Microsoft sources local speech data for its AI products through the startup Karya. Founded in 2021, Karya existed prior to ChatGPT’s ascent.
Preethi P. is sitting on a stool next to a sewing machine in her one-room home on a peaceful street in Agara, a small community three hours southwest of Bangalore surrounded by groundnut fields and rice paddies. She would typically embroider or fix clothing for hours at a time, earning less than $1 each day on average. But on this particular day, she is reading a line into a phone app in her native Kannada language. She reads another after a brief break.
Preethi, who goes by one name as is customary in the area, is one of the 70 employees that a startup named Karya hired in Agara and nearby villages to collect text, voice, and image data in the vernacular languages of India. She is a member of a sizable, invisible global workforce that works in nations like Kenya, the Philippines, and India to gather and categorize the data needed for AI chatbots and virtual assistants to provide pertinent answers. Preethi, however, receives competitive compensation for her work—at least in comparison to many other data contractors, at least locally.

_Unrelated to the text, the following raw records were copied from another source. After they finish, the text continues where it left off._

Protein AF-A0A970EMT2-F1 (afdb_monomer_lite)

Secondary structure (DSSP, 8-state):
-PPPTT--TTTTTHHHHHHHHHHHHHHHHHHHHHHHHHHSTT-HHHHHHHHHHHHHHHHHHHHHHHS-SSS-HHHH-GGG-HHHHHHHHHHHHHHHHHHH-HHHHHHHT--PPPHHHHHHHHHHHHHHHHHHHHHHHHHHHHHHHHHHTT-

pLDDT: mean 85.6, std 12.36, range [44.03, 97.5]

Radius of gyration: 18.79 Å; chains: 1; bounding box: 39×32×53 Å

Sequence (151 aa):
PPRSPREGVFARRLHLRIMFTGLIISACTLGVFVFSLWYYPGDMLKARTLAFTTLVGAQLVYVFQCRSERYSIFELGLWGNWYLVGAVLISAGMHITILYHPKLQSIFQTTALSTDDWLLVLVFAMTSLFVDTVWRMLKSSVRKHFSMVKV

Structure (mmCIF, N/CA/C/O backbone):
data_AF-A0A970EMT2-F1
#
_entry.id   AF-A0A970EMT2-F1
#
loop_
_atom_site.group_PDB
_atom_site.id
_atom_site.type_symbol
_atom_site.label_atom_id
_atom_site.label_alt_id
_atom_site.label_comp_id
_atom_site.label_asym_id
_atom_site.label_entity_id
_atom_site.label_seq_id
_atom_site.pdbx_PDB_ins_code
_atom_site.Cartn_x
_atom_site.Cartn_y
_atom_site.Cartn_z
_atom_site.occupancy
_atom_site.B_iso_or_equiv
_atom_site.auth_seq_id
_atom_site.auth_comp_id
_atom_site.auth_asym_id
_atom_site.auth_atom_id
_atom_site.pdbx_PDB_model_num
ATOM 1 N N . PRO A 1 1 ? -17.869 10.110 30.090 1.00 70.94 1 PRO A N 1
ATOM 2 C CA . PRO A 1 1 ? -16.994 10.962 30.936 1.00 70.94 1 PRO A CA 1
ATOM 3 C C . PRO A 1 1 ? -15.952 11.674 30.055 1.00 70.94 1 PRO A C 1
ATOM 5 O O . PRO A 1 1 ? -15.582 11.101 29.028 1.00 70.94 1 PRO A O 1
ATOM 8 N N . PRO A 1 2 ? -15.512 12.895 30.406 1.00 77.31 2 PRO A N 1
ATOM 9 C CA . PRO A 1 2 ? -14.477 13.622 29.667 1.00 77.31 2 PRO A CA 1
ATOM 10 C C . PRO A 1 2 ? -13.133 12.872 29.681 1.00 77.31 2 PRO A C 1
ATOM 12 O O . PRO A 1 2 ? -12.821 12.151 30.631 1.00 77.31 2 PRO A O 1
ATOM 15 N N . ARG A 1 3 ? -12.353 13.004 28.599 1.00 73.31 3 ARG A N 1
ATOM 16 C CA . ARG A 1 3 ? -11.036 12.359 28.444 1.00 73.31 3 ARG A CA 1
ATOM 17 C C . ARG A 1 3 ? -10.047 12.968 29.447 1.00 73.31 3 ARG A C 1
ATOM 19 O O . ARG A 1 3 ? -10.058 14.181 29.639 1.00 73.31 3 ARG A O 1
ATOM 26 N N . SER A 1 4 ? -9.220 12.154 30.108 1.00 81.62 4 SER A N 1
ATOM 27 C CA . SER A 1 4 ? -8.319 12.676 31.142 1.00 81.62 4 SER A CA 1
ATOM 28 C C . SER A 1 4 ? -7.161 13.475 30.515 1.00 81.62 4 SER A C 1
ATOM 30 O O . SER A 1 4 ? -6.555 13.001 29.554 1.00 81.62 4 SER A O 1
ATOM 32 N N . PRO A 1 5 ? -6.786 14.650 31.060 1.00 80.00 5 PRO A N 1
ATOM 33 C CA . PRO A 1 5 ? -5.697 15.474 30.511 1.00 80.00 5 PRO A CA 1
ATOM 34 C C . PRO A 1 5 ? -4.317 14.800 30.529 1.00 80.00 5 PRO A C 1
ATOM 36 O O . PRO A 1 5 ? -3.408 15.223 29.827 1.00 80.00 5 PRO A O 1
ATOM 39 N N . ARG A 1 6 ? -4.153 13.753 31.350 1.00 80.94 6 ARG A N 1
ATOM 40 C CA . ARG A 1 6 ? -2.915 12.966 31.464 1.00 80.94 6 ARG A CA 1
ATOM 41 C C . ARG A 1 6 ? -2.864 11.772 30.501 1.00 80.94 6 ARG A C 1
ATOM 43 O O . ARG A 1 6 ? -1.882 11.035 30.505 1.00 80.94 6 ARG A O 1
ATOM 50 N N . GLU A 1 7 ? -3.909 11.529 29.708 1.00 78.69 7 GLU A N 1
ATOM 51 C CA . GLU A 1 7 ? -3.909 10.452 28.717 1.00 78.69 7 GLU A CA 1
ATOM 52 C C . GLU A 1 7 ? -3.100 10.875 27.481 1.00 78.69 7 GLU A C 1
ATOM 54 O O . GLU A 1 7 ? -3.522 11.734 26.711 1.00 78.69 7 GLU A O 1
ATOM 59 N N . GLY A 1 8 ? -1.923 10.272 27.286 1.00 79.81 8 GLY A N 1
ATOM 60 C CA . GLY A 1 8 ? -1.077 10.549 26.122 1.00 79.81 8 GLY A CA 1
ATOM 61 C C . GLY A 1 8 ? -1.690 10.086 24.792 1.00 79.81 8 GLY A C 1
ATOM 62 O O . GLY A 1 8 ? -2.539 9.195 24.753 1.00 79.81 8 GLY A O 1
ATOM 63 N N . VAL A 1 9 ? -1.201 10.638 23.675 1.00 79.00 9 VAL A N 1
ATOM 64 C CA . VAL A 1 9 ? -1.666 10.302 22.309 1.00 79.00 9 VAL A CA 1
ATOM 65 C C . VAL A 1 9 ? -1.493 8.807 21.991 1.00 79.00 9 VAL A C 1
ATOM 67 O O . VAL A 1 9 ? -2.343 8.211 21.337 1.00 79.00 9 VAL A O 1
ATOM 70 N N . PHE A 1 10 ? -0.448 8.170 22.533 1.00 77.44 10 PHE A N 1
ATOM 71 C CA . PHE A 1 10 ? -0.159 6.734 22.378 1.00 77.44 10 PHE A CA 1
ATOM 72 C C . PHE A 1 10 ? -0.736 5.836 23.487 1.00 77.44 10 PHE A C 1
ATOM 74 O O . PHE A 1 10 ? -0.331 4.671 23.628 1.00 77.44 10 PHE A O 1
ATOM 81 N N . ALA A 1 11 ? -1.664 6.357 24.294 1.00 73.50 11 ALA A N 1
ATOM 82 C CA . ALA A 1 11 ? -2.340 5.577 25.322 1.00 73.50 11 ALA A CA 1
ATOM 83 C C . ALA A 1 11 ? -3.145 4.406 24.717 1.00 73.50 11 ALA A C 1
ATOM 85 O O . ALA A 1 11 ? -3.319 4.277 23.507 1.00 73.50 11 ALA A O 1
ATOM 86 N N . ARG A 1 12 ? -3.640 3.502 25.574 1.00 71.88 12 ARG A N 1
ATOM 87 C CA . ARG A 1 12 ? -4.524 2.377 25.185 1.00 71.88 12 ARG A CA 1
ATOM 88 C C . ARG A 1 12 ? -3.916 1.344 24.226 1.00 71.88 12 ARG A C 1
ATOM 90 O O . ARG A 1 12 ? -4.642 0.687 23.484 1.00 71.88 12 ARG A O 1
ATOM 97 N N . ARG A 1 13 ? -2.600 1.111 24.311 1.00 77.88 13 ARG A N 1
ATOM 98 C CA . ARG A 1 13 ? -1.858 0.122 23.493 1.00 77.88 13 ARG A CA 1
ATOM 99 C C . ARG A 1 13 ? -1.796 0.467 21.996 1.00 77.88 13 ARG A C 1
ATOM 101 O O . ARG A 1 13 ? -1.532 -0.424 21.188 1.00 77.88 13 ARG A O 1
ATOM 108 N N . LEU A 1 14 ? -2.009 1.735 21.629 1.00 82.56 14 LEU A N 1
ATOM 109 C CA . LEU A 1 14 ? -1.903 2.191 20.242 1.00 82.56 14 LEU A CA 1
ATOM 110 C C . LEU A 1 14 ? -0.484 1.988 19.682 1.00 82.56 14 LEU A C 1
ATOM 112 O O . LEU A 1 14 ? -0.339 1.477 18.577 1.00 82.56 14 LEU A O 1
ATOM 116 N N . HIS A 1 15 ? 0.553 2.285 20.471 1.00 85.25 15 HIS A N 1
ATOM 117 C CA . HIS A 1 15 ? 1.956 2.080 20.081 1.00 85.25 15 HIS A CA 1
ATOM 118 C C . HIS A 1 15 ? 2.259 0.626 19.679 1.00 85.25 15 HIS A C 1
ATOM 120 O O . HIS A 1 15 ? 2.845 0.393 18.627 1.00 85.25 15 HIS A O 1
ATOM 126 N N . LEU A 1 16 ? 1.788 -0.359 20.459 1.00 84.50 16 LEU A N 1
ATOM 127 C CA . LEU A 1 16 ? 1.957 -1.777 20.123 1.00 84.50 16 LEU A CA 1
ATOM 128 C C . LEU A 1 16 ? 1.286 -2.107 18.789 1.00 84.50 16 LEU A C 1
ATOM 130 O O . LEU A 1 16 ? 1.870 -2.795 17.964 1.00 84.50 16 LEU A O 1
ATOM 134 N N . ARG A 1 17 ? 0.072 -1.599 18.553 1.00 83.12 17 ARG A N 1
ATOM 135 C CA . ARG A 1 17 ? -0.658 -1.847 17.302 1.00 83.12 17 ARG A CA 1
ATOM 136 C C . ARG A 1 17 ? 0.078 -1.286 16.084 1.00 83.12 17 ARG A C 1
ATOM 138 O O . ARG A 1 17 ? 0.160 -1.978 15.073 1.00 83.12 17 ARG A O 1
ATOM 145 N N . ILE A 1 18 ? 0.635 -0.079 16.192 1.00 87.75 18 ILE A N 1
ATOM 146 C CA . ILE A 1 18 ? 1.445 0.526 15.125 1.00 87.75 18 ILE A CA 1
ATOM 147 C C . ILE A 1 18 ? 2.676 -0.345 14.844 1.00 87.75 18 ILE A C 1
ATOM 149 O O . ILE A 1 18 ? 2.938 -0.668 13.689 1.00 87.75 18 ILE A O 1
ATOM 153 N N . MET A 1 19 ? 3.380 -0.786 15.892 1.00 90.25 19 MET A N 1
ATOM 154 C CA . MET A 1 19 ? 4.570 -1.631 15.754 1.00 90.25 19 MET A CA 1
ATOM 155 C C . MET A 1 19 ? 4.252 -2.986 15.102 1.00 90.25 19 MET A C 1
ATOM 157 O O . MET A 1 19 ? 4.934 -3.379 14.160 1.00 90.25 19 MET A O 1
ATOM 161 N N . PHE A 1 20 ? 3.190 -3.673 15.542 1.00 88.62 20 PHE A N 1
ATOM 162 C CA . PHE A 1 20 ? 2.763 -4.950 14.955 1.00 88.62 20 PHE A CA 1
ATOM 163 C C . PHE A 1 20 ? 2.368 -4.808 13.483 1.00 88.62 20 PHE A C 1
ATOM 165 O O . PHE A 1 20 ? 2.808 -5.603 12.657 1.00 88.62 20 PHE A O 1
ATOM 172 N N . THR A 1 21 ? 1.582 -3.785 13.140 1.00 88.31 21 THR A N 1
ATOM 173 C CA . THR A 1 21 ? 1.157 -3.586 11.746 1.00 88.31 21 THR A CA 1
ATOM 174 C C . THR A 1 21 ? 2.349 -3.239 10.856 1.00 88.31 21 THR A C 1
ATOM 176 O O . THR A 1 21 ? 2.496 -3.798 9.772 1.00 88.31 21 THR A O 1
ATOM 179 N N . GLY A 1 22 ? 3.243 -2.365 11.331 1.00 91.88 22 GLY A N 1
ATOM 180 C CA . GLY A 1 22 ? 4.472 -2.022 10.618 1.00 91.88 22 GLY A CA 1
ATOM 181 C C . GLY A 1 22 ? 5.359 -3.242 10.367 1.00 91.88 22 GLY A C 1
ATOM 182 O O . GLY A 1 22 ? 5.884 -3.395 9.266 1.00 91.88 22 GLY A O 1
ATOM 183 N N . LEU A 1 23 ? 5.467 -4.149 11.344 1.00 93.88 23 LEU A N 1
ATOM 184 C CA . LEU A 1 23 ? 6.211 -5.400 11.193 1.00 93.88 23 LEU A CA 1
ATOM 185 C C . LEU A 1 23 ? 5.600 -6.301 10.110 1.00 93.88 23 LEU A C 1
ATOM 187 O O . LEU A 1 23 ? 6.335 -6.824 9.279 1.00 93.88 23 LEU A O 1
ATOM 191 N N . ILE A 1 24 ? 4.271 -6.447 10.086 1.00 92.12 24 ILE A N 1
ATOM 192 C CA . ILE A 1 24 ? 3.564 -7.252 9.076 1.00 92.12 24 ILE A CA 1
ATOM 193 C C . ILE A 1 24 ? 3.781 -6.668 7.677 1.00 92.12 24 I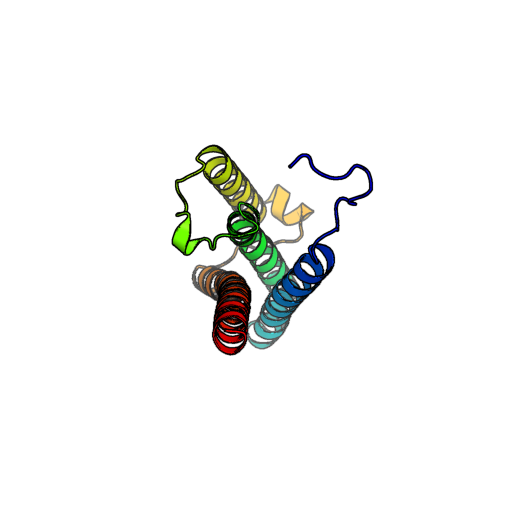LE A C 1
ATOM 195 O O . ILE A 1 24 ? 4.173 -7.392 6.765 1.00 92.12 24 ILE A O 1
ATOM 199 N N . ILE A 1 25 ? 3.575 -5.359 7.507 1.00 94.06 25 ILE A N 1
ATOM 200 C CA . ILE A 1 25 ? 3.758 -4.685 6.213 1.00 94.06 25 ILE A CA 1
ATOM 201 C C . ILE A 1 25 ? 5.210 -4.823 5.738 1.00 94.06 25 ILE A C 1
ATOM 203 O O . ILE A 1 25 ? 5.449 -5.128 4.568 1.00 94.06 25 ILE A O 1
ATOM 207 N N . SER A 1 26 ? 6.176 -4.645 6.642 1.00 94.75 26 SER A N 1
ATOM 208 C CA . SER A 1 26 ? 7.600 -4.820 6.345 1.00 94.75 26 SER A CA 1
ATOM 209 C C . SER A 1 26 ? 7.919 -6.258 5.927 1.00 94.75 26 SER A C 1
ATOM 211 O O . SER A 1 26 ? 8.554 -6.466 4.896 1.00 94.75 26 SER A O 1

Preethi made 4,500 rupees ($54) after working with Karya for three days, which is more than four times what the 22-year-old high school graduate typically makes in a month as a tailor. She stated that the amount would cover the current month’s installment of a loan she had taken out to partially restore her home’s decaying mud walls, which had been painstakingly covered in vibrant saris. “All I need is a phone and the internet.”
Also Read : What is AI Stress?
Although Karya was established in 2021—prior to ChatGPT’s ascent—the tech industry’s ravenous appetite for data has only grown as a result of this year’s generative AI craze.
By 2030, there will be about a million data annotation workers in India alone, according to Nasscom, the trade association for the nation’s IT sector. Karya sets itself apart from other data vendors by paying up to 20 times the current minimum wage to its contractors, the majority of whom are women living in rural areas, in exchange for higher-quality Indian-language data that IT companies are willing to pay more for.
According to Manu Chopra, the startup’s 27-year-old computer engineer with a Stanford degree, “big tech companies spend billions of dollars collecting training data for their AI” and machine learning models, Bloomberg was informed in an interview. “Poor pay for such work is an industry failure.”
Should low pay be considered an industrial failure, then Silicon Valley has some of the blame to take. Tech corporations have been using cheaper foreign contractors to handle jobs like data tagging and content control for years. However, some of the most well-known companies in Silicon Valley are now turning to Karya to help them with one of the main issues facing their AI products: locating high-quality data to create tools that will enable them to better serve billions of prospective non-English-speaking users. These collaborations may herald a significant change in the data industry’s economics and Silicon Valley’s standing with data suppliers.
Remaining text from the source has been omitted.